Count me in!  I can buddy-up...I need some support, as well.....

sm**ches!


----------



## Br*nzeb*mbsh~ll (May 13, 2008)

I can be your buddy...count me in! My last rlxr was jan 08!!  This is the longest I've ever gone since i relaxed my hair over 15 yrs ago...


----------



## Napp (May 13, 2008)

I hope this time around will be better. Im planning to grow out my texturizer for 88 weeks no less. Im excited and rejuvinated


----------



## belleza (May 14, 2008)

I'm in.  I will be posting new pictures soon.


----------



## belleza (May 14, 2008)

subscribing


----------



## Xavier (May 14, 2008)

ChrissyB said:


> I am 4 months post and am starting to have MAJOR issues. My hair keeps getting very very matted and tangled close to the roots. I think that the only think I will be able to do to avoid it is a wash and go several times per week. I tried my usual routine of washing (either a co-wash or with sulfate free shampoo), tying down with a scarf, and doing a rollerset (Sylver's scarf method) like I have done for the past couple of months but tying down my new growth with a scarf is causing it to matt...
> 
> I have had a frustrating week and thought about relaxing, but I know that it isn't what I really want to do. Besides, I have always had issues with my hair even as a permed head, so turning back now is not much of an option for me. That's what I'll keep telling myself anyway...
> 
> I'm gonna use a clarifying shampoo in the morning, maybe that will help somehow erplexed


 

I am _unofficially_ on this challenge. I have been lurking in this thread for a while. 

 I am 14weeks post. I have always had the issue with matting and tangling at the root. This is what helped me. 

Get a very good detangling conditioner. I use LTR or Silicon Mix. Braid your hair in sections before washing and finger comb as much shedded hairs as you can. Wet your hair and gently shampoo and rinse while you have the braids still entact. Then get rid of the excess water. Apply your conditioner focusing on the roots. Unbraid each section one by one and detangle gently. Then braid back up. Do this to every section. If I deep condition under a hood dryer I just apply condition to my braids after my shampoo and then after 20 minutes under dryer I detangle each section. Then I rinse with braids entact.
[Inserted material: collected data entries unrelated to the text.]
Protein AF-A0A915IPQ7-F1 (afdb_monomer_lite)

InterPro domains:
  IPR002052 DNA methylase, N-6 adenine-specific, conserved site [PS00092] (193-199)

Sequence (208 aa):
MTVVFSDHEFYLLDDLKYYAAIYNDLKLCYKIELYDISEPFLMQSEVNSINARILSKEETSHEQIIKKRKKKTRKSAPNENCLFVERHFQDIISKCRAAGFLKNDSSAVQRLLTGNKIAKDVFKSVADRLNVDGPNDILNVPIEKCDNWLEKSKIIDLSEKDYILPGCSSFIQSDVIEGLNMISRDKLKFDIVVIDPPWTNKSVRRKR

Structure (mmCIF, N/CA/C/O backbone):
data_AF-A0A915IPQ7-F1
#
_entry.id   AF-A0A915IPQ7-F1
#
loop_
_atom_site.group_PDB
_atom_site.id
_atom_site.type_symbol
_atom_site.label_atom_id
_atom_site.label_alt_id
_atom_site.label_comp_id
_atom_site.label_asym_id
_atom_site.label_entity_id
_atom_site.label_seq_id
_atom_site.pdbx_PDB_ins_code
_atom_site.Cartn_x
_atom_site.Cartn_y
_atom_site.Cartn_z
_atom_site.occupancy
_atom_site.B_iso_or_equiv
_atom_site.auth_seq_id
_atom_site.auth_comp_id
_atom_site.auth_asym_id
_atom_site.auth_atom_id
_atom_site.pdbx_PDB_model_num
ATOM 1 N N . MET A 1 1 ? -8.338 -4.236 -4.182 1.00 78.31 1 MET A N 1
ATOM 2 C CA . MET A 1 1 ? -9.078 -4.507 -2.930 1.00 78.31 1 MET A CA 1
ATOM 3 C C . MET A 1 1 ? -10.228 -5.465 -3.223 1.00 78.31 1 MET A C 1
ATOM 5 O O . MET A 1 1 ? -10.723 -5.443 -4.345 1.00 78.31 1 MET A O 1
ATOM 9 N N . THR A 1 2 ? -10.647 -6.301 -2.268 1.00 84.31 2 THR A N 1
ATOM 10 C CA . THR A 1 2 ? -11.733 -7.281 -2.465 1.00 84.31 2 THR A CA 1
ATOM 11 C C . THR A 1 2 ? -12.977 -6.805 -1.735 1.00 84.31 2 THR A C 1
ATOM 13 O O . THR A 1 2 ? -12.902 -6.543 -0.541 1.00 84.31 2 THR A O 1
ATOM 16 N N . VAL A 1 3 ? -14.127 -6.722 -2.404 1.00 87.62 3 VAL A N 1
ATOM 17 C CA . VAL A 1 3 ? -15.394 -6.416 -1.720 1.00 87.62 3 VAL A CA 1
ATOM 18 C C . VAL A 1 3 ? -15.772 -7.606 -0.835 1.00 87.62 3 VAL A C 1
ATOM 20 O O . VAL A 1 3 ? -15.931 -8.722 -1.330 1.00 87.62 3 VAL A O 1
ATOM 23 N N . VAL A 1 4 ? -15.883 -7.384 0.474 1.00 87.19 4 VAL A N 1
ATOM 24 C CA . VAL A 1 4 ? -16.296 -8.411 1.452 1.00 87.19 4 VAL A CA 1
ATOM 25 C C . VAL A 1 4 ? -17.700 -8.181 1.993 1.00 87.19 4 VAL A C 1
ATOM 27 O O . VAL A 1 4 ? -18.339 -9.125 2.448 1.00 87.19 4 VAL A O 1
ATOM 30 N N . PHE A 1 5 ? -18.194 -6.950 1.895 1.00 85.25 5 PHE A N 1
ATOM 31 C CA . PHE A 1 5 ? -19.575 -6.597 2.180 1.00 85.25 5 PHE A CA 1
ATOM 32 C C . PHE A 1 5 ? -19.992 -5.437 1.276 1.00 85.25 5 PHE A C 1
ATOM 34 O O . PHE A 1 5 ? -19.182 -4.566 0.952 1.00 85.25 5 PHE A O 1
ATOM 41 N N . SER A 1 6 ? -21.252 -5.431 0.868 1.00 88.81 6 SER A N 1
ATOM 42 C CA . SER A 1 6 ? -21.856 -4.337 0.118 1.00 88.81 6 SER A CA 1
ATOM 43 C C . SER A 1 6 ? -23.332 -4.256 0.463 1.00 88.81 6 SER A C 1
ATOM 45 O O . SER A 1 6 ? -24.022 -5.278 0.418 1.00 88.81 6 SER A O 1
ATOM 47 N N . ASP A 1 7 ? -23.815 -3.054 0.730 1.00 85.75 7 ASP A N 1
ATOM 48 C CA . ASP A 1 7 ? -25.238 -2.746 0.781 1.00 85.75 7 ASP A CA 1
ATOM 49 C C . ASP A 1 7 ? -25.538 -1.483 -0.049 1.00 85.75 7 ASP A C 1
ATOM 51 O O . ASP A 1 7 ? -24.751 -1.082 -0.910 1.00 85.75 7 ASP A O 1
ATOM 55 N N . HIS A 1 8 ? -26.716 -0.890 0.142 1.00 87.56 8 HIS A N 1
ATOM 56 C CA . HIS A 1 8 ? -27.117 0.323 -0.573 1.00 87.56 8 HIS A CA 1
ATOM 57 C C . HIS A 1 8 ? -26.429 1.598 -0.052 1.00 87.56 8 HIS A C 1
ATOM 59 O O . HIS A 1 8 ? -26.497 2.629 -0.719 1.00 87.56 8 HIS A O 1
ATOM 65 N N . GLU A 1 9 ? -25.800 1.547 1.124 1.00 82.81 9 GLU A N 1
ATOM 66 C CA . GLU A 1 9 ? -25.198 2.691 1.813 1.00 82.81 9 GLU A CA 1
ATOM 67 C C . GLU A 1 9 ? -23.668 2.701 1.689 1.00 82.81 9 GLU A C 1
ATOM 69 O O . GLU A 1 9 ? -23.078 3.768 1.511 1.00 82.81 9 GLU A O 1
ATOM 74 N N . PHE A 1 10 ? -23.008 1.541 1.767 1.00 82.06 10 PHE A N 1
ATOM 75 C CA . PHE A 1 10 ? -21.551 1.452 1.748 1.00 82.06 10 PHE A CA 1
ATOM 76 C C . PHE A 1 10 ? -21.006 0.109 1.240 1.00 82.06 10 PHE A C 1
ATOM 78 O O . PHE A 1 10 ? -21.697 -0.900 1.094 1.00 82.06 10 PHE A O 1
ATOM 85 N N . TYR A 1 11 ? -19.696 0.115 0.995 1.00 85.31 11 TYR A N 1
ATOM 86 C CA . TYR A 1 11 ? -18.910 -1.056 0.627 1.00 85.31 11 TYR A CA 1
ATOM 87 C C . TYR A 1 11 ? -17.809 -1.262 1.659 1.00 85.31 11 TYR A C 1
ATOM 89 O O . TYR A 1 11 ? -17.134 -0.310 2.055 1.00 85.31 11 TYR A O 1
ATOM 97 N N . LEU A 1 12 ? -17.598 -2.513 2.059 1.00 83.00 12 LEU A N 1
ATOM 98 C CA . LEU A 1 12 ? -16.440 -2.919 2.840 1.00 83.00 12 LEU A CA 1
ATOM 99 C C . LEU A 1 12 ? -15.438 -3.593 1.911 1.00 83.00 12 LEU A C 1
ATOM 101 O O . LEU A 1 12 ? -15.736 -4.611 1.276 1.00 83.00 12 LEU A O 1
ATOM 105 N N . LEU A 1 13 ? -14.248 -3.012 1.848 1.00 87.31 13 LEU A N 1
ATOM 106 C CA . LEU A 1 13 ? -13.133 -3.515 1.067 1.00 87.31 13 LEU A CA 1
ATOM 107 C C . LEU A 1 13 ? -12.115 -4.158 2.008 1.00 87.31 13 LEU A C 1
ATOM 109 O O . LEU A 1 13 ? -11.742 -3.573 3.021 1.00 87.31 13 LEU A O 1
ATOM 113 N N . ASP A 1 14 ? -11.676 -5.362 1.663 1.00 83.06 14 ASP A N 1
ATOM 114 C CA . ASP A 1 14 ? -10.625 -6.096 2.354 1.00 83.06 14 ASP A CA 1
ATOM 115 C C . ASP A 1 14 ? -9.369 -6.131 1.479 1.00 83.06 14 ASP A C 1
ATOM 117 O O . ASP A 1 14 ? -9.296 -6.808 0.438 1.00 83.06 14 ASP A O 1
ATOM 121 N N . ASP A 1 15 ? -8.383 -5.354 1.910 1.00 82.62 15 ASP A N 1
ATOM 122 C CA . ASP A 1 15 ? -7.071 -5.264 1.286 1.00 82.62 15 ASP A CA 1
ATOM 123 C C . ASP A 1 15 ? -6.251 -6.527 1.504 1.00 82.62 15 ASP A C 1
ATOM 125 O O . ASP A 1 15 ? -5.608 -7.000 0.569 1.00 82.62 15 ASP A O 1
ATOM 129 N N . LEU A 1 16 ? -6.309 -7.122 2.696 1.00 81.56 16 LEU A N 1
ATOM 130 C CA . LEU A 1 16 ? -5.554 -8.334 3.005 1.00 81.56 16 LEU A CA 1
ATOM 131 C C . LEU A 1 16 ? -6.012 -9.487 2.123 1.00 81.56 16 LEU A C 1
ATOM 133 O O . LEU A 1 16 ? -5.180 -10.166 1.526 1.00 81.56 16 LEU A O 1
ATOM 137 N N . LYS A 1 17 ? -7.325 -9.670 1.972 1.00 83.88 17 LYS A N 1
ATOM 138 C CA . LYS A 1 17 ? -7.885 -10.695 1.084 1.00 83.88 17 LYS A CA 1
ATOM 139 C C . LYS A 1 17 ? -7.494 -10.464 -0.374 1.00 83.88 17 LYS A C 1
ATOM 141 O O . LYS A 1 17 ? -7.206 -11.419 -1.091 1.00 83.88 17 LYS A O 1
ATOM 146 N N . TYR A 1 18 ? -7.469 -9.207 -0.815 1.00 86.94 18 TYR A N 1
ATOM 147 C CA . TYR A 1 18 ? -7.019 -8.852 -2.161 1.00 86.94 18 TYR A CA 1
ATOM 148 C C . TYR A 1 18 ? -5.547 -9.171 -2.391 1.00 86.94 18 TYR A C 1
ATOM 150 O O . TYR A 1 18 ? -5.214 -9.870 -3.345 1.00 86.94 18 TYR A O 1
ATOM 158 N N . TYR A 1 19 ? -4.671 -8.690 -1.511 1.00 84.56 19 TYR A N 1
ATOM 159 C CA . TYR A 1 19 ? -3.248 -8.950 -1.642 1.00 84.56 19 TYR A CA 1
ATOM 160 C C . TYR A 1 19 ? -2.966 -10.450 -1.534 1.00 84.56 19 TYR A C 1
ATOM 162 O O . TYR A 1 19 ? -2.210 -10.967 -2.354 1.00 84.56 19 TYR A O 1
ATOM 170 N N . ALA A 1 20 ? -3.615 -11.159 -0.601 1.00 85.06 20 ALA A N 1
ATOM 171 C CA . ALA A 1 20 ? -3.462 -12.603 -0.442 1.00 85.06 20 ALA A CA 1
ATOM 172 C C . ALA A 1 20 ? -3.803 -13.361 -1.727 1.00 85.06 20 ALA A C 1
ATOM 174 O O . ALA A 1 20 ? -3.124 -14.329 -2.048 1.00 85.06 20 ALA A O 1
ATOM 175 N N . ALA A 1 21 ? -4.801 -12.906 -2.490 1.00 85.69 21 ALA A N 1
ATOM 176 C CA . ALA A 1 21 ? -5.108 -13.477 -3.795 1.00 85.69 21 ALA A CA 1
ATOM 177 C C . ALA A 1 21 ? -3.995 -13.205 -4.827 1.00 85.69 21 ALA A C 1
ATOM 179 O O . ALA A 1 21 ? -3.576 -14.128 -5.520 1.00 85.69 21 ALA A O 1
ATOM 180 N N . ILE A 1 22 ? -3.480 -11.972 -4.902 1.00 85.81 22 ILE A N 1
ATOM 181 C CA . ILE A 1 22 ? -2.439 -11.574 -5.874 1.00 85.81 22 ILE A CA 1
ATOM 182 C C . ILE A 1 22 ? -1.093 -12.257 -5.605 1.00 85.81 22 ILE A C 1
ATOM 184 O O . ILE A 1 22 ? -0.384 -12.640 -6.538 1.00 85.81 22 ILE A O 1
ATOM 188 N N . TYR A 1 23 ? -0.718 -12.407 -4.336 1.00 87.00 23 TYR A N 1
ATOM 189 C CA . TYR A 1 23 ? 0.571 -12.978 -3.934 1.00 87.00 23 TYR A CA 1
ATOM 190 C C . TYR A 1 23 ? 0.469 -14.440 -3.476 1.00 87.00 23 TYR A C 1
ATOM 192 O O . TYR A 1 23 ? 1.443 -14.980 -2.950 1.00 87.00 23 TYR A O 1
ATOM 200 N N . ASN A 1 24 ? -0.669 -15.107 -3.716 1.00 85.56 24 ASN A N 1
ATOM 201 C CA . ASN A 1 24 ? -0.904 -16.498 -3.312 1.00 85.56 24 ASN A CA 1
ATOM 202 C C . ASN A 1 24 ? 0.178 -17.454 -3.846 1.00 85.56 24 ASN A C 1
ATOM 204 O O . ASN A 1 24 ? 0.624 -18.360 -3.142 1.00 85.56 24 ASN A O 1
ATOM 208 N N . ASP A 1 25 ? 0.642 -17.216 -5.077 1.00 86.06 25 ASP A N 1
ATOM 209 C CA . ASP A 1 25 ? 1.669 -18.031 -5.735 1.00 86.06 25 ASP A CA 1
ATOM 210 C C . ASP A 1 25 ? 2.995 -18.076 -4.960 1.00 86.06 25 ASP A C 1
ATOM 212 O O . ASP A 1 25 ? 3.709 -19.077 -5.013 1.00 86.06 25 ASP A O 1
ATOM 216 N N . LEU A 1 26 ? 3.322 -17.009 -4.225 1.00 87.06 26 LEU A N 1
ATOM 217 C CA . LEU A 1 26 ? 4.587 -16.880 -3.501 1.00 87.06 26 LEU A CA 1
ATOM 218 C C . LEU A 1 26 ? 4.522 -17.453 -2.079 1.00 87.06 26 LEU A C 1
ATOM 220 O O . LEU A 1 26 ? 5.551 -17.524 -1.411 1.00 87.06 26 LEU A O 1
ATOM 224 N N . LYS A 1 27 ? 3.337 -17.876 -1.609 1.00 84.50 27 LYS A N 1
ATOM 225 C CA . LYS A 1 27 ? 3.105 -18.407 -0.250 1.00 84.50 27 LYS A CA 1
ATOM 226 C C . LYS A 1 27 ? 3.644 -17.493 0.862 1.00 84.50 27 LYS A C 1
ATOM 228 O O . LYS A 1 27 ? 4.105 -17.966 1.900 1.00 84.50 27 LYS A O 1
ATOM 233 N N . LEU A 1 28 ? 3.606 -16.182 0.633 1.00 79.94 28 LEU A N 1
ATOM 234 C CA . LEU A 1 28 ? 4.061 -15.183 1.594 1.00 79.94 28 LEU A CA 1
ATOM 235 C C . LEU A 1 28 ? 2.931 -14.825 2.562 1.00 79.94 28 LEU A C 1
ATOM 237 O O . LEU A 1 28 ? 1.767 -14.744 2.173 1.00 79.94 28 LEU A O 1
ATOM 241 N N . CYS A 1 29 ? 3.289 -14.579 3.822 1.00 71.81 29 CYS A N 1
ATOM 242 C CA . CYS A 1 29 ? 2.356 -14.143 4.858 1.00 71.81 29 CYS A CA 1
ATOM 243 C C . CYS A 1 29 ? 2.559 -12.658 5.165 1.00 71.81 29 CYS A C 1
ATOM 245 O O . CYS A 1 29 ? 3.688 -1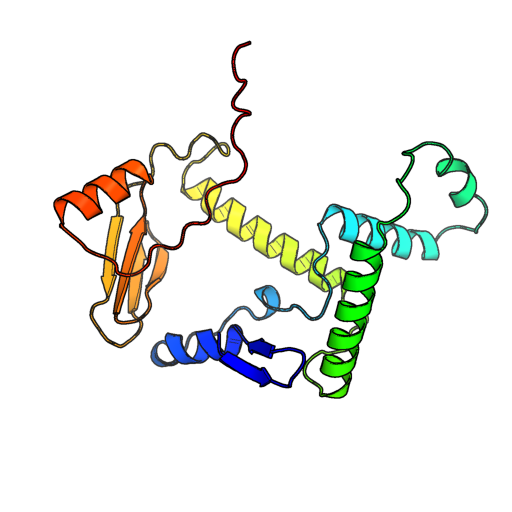2.202 5.359 1.00 71.81 29 CYS A O 1
ATOM 247 N N . TYR A 1 30 ? 1.462 -11.906 5.261 1.00 74.12 30 TYR A N 1
ATOM 248 C CA . TYR A 1 30 ? 1.510 -10.507 5.680 1.00 74.12 30 TYR A CA 1
ATOM 249 C C . TYR A 1 30 ? 1.796 -10.392 7.170 1.00 74.12 30 TYR A C 1
ATOM 251 O O . TYR A 1 30 ? 1.347 -11.207 7.977 1.00 74.12 30 TYR A O 1
ATOM 259 N N . LYS A 1 31 ? 2.470 -9.302 7.532 1.00 75.56 31 LYS A N 1
ATOM 260 C CA . LYS A 1 31 ? 2.489 -8.814 8.909 1.00 75.56 31 LYS A CA 1
ATOM 261 C C . LYS A 1 31 ? 1.132 -8.190 9.201 1.00 75.56 31 LYS A C 1
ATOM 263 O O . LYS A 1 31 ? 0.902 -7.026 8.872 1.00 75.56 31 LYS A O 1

After that I pat my hair dry and apply my leave in section by section, detangling once again(by this time detangling should be very easy and effortless). Then I airdry in ponytail. My hair hasn't had any matting since I have discovered this method.


----------



## Lia200805 (May 18, 2008)

Mook's hair said:


> :update:
> As of today I am 365 days post relaxer.
> YES-yes, I made my one year mark.
> I'm living in cornrows.
> ...


 
CONGRATULATIONS MOOK!


----------



## redd (May 18, 2008)

4 months post and i would love a transitioning buddy!!


----------



## missdemi (May 19, 2008)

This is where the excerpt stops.